(Source data)
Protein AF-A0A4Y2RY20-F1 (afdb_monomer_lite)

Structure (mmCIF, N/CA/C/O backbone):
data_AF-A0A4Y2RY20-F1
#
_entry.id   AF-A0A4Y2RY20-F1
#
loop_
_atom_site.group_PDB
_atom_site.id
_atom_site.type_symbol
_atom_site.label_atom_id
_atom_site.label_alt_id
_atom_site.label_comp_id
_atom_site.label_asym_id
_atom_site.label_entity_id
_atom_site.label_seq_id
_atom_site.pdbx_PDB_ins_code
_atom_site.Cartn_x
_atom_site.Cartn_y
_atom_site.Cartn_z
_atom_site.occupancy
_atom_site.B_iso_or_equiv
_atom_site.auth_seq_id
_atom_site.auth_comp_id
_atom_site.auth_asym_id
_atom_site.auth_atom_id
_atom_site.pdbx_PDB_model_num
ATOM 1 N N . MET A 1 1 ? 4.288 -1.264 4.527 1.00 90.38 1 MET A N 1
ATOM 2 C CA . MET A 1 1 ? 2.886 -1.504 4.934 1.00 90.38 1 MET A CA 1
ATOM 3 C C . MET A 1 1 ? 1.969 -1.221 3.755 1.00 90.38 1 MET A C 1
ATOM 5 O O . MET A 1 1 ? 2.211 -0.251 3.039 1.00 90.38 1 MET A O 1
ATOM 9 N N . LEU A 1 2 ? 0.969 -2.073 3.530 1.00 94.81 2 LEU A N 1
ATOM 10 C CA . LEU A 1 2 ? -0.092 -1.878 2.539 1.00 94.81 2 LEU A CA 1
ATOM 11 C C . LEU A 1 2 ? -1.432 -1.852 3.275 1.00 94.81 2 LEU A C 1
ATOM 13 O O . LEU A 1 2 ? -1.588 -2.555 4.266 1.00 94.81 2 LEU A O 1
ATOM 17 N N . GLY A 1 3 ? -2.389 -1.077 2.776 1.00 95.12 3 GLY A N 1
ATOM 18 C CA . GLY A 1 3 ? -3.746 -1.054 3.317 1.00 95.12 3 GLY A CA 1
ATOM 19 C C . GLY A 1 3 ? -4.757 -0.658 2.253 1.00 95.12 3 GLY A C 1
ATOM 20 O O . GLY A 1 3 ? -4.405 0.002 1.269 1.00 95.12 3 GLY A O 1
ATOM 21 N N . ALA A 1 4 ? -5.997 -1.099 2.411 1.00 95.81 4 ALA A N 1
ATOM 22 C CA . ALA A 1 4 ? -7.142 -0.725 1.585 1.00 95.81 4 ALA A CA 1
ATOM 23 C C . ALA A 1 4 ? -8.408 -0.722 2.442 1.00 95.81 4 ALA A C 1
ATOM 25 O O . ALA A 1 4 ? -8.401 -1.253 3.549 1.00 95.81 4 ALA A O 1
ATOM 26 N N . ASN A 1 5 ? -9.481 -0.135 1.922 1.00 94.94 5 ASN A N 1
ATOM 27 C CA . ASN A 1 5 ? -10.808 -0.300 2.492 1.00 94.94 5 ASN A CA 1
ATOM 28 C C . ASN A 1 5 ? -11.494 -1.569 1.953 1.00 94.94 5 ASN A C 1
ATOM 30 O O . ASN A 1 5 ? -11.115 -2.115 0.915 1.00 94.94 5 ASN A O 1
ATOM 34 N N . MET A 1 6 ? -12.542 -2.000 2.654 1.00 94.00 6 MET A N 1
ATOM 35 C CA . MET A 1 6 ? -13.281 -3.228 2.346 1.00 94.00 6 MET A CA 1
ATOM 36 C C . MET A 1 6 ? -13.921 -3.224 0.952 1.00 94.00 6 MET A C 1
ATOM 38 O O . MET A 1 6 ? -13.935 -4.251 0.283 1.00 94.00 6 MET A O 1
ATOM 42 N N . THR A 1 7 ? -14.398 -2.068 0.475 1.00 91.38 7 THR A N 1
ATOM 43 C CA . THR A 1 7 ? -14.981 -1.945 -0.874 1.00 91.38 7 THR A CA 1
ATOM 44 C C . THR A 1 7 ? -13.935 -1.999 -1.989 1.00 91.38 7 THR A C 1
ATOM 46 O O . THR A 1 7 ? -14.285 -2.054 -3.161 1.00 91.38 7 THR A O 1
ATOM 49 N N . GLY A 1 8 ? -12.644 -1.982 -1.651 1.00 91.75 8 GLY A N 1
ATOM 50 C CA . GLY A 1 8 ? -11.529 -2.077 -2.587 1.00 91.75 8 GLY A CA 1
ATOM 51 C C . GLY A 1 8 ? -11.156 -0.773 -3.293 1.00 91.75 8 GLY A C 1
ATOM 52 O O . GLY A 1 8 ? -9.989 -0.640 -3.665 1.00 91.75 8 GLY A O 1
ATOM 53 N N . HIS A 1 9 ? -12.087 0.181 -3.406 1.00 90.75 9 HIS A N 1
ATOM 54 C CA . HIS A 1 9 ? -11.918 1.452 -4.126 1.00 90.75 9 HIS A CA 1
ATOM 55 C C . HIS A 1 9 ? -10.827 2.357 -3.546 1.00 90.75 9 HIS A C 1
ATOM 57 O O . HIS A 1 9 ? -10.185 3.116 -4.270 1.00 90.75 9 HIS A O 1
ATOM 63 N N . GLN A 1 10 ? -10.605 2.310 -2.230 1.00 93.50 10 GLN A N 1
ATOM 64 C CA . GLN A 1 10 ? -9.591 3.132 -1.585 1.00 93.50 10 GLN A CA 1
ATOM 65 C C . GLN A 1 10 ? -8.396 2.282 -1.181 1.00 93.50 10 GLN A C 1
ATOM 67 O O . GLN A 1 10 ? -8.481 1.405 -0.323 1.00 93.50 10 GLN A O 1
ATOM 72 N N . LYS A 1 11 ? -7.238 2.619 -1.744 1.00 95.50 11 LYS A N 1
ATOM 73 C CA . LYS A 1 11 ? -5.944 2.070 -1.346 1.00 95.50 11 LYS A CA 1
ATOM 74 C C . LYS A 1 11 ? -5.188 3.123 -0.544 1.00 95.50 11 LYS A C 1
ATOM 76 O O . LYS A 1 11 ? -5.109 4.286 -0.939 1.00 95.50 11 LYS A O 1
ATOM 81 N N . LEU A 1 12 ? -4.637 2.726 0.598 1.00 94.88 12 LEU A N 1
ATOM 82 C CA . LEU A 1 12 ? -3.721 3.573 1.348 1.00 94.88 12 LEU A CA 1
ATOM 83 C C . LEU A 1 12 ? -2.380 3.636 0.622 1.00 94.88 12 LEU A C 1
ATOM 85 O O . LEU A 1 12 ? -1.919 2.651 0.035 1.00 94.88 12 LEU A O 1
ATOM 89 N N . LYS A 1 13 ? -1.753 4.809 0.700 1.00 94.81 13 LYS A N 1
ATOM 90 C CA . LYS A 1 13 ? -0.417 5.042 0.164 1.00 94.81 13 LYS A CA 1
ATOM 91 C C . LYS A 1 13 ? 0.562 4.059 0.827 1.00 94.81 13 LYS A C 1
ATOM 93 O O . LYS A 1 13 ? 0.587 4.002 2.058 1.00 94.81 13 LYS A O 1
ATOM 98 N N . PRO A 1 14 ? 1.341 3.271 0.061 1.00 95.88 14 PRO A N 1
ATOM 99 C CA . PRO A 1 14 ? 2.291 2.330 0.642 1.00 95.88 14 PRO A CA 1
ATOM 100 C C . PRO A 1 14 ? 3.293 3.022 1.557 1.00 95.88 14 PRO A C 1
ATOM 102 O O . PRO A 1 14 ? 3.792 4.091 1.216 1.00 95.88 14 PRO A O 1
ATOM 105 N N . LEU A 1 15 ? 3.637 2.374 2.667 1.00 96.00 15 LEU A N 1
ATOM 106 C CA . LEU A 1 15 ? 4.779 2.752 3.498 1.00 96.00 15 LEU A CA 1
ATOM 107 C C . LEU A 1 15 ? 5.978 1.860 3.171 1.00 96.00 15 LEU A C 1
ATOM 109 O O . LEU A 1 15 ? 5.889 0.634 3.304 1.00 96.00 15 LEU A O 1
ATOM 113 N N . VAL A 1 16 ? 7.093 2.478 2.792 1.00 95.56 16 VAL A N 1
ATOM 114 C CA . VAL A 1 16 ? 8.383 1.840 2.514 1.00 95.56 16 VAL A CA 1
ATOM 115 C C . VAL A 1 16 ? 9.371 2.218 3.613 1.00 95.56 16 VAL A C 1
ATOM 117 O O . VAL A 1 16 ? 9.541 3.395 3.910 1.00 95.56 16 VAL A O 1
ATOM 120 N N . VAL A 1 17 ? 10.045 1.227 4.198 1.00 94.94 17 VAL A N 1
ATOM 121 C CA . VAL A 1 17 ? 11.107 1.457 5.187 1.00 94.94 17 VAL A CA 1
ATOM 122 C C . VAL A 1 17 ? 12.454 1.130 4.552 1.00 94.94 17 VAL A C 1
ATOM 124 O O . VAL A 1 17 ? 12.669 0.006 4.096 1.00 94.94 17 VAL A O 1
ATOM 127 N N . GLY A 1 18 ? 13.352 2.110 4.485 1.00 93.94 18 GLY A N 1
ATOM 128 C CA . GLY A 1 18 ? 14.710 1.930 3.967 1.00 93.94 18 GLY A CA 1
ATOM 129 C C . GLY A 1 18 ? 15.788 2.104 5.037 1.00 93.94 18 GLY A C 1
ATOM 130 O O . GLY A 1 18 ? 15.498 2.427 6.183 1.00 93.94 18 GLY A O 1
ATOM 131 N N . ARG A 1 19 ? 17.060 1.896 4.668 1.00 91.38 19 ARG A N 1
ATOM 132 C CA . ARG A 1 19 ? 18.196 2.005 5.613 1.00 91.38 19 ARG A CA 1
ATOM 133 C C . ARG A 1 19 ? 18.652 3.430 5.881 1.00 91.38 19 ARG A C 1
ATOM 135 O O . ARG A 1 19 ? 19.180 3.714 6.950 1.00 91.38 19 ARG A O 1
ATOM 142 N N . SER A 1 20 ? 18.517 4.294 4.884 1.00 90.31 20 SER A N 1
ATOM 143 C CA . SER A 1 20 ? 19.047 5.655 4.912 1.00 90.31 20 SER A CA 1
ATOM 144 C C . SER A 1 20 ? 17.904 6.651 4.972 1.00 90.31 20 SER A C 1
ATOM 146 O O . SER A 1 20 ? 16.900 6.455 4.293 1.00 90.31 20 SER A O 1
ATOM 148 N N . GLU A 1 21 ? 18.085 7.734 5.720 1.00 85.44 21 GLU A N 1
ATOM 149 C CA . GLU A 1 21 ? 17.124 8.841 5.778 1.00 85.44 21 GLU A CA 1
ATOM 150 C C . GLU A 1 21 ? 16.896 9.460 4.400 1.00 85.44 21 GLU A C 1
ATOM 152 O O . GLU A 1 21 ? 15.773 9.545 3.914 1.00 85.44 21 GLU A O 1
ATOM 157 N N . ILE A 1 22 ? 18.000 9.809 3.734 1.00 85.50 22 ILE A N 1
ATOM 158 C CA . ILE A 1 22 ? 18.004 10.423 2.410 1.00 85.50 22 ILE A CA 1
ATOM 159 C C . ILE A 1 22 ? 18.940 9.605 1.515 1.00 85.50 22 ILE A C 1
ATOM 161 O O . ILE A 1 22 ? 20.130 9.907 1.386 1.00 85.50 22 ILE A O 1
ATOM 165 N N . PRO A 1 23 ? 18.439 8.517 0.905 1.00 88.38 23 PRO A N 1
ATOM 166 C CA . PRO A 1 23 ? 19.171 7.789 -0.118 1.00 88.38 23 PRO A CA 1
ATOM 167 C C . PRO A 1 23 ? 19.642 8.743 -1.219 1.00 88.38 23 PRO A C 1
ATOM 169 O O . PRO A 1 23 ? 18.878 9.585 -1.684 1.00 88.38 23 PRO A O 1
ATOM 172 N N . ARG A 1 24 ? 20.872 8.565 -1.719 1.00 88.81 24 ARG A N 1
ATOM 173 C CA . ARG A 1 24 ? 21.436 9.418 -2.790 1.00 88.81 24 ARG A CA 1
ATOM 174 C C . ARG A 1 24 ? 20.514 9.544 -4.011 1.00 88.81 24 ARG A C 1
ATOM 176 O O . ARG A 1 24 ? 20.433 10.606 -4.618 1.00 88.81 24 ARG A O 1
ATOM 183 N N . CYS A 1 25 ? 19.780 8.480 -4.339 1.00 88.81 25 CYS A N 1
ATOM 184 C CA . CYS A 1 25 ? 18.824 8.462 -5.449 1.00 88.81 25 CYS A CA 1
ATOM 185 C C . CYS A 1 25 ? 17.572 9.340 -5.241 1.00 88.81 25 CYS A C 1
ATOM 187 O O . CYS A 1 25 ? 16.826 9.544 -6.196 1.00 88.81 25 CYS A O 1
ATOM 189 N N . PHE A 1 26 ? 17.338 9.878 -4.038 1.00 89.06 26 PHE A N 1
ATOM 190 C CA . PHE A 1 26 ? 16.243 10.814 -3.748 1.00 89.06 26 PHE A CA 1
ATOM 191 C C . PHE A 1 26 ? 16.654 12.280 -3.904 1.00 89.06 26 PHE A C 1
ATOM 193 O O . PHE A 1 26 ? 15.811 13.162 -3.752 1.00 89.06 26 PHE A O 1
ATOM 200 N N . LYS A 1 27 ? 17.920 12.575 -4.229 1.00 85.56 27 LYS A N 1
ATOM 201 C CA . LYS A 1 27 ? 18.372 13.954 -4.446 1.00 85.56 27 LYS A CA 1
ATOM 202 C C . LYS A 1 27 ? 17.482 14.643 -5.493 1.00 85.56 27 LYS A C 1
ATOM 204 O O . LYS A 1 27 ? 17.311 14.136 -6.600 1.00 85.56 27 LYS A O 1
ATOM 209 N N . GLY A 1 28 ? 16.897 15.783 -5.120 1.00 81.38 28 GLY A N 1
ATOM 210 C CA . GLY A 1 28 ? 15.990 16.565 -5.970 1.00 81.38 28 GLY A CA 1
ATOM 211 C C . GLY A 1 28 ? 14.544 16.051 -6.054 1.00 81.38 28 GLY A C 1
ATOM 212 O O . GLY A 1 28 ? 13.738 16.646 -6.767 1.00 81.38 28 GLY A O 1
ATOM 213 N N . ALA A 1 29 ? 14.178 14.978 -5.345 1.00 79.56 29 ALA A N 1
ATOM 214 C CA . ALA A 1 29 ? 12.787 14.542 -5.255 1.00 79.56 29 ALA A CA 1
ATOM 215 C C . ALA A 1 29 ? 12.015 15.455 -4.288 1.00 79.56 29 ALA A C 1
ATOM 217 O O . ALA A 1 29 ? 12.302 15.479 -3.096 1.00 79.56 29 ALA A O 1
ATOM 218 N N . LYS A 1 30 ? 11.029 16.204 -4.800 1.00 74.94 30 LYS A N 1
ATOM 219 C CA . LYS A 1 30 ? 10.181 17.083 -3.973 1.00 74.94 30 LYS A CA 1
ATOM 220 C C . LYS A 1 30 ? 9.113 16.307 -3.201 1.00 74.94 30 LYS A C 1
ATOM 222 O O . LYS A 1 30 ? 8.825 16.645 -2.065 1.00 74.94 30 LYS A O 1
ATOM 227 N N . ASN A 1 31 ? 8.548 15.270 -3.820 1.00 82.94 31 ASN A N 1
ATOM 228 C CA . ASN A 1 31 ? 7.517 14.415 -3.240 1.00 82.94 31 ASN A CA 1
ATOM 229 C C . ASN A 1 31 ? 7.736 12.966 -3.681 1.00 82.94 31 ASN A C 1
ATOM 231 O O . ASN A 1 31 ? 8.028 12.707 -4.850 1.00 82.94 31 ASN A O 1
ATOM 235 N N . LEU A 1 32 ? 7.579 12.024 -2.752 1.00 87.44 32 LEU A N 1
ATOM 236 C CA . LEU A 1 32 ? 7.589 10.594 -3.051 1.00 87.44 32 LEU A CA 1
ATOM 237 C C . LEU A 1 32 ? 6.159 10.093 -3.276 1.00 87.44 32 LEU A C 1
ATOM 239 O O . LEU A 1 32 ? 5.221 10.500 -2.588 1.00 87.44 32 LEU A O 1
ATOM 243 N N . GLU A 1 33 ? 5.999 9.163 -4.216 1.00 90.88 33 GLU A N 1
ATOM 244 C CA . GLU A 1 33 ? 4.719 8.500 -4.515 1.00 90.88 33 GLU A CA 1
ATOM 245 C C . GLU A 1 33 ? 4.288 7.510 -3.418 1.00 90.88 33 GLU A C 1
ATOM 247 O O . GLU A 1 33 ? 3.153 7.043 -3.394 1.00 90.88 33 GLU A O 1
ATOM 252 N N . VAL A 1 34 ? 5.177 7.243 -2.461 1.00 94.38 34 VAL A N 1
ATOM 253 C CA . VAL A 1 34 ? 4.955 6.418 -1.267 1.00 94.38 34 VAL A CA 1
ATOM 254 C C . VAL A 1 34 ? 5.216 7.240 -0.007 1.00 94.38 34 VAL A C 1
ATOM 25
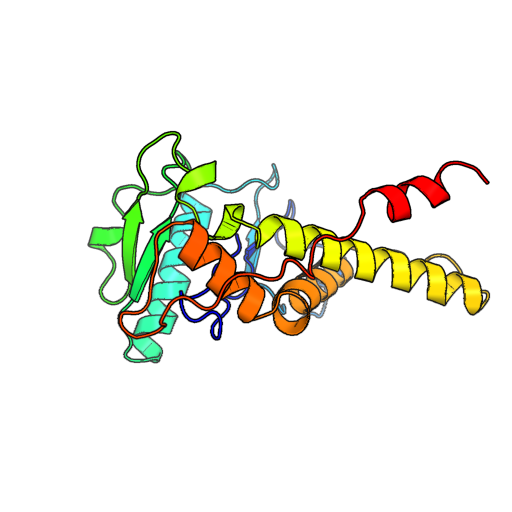6 O O . VAL A 1 34 ? 5.788 8.331 -0.076 1.00 94.38 34 VAL A O 1
ATOM 259 N N . ASP A 1 35 ? 4.797 6.726 1.140 1.00 94.31 35 ASP A N 1
ATOM 260 C CA . ASP A 1 35 ? 5.351 7.153 2.418 1.00 94.31 35 ASP A CA 1
ATOM 261 C C . ASP A 1 35 ? 6.675 6.429 2.651 1.00 94.31 35 ASP A C 1
ATOM 263 O O . ASP A 1 35 ? 6.809 5.246 2.333 1.00 94.31 35 ASP A O 1
ATOM 267 N N . TYR A 1 36 ? 7.667 7.148 3.166 1.00 94.25 36 TYR A N 1
ATOM 268 C CA . TYR A 1 36 ? 9.003 6.618 3.399 1.00 94.25 36 TYR A CA 1
ATOM 269 C C . TYR A 1 36 ? 9.436 6.906 4.831 1.00 94.25 36 TYR A C 1
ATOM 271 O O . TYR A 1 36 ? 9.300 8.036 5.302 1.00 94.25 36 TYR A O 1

Action item = Every line above from the line with "ATOM 102 O O" to the line with "ATOM 157 N N" is wanted, ends included; write them out exactly and add no other line.

Task answer =
ATOM 102 O O . PRO A 1 14 ? 3.792 4.091 1.216 1.00 95.88 14 PRO A O 1
ATOM 105 N N . LEU A 1 15 ? 3.637 2.374 2.667 1.00 96.00 15 LEU A N 1
ATOM 106 C CA . LEU A 1 15 ? 4.779 2.752 3.498 1.00 96.00 15 LEU A CA 1
ATOM 107 C C . LEU A 1 15 ? 5.978 1.860 3.171 1.00 96.00 15 LEU A C 1
ATOM 109 O O . LEU A 1 15 ? 5.889 0.634 3.304 1.00 96.00 15 LEU A O 1
ATOM 113 N N . VAL A 1 16 ? 7.093 2.478 2.792 1.00 95.56 16 VAL A N 1
ATOM 114 C CA . VAL A 1 16 ? 8.383 1.840 2.514 1.00 95.56 16 VAL A CA 1
ATOM 115 C C . VAL A 1 16 ? 9.371 2.218 3.613 1.00 95.56 16 VAL A C 1
ATOM 117 O O . VAL A 1 16 ? 9.541 3.395 3.910 1.00 95.56 16 VAL A O 1
ATOM 120 N N . VAL A 1 17 ? 10.045 1.227 4.198 1.00 94.94 17 VAL A N 1
ATOM 121 C CA . VAL A 1 17 ? 11.107 1.457 5.187 1.00 94.94 17 VAL A CA 1
ATOM 122 C C . VAL A 1 17 ? 12.454 1.130 4.552 1.00 94.94 17 VAL A C 1
ATOM 124 O O . VAL A 1 17 ? 12.669 0.006 4.096 1.00 94.94 17 VAL A O 1
ATOM 127 N N . GLY A 1 18 ? 13.352 2.110 4.485 1.00 93.94 18 GLY A N 1
ATOM 128 C CA . GLY A 1 18 ? 14.710 1.930 3.967 1.00 93.94 18 GLY A CA 1
ATOM 129 C C . GLY A 1 18 ? 15.788 2.104 5.037 1.00 93.94 18 GLY A C 1
ATOM 130 O O . GLY A 1 18 ? 15.498 2.427 6.183 1.00 93.94 18 GLY A O 1
ATOM 131 N N . ARG A 1 19 ? 17.060 1.896 4.668 1.00 91.38 19 ARG A N 1
ATOM 132 C CA . ARG A 1 19 ? 18.196 2.005 5.613 1.00 91.38 19 ARG A CA 1
ATOM 133 C C . ARG A 1 19 ? 18.652 3.430 5.881 1.00 91.38 19 ARG A C 1
ATOM 135 O O . ARG A 1 19 ? 19.180 3.714 6.950 1.00 91.38 19 ARG A O 1
ATOM 142 N N . SER A 1 20 ? 18.517 4.294 4.884 1.00 90.31 20 SER A N 1
ATOM 143 C CA . SER A 1 20 ? 19.047 5.655 4.912 1.00 90.31 20 SER A CA 1
ATOM 144 C C . SER A 1 20 ? 17.904 6.651 4.972 1.00 90.31 20 SER A C 1
ATOM 146 O O . SER A 1 20 ? 16.900 6.455 4.293 1.00 90.31 20 SER A O 1
ATOM 148 N N . GLU A 1 21 ? 18.085 7.734 5.720 1.00 85.44 21 GLU A N 1
ATOM 149 C CA . GLU A 1 21 ? 17.124 8.841 5.778 1.00 85.44 21 GLU A CA 1
ATOM 150 C C . GLU A 1 21 ? 16.896 9.460 4.400 1.00 85.44 21 GLU A C 1
ATOM 152 O O . GLU A 1 21 ? 15.773 9.545 3.914 1.00 85.44 21 GLU A O 1
ATOM 157 N N . ILE A 1 22 ? 18.000 9.809 3.734 1.00 85.50 22 ILE A N 1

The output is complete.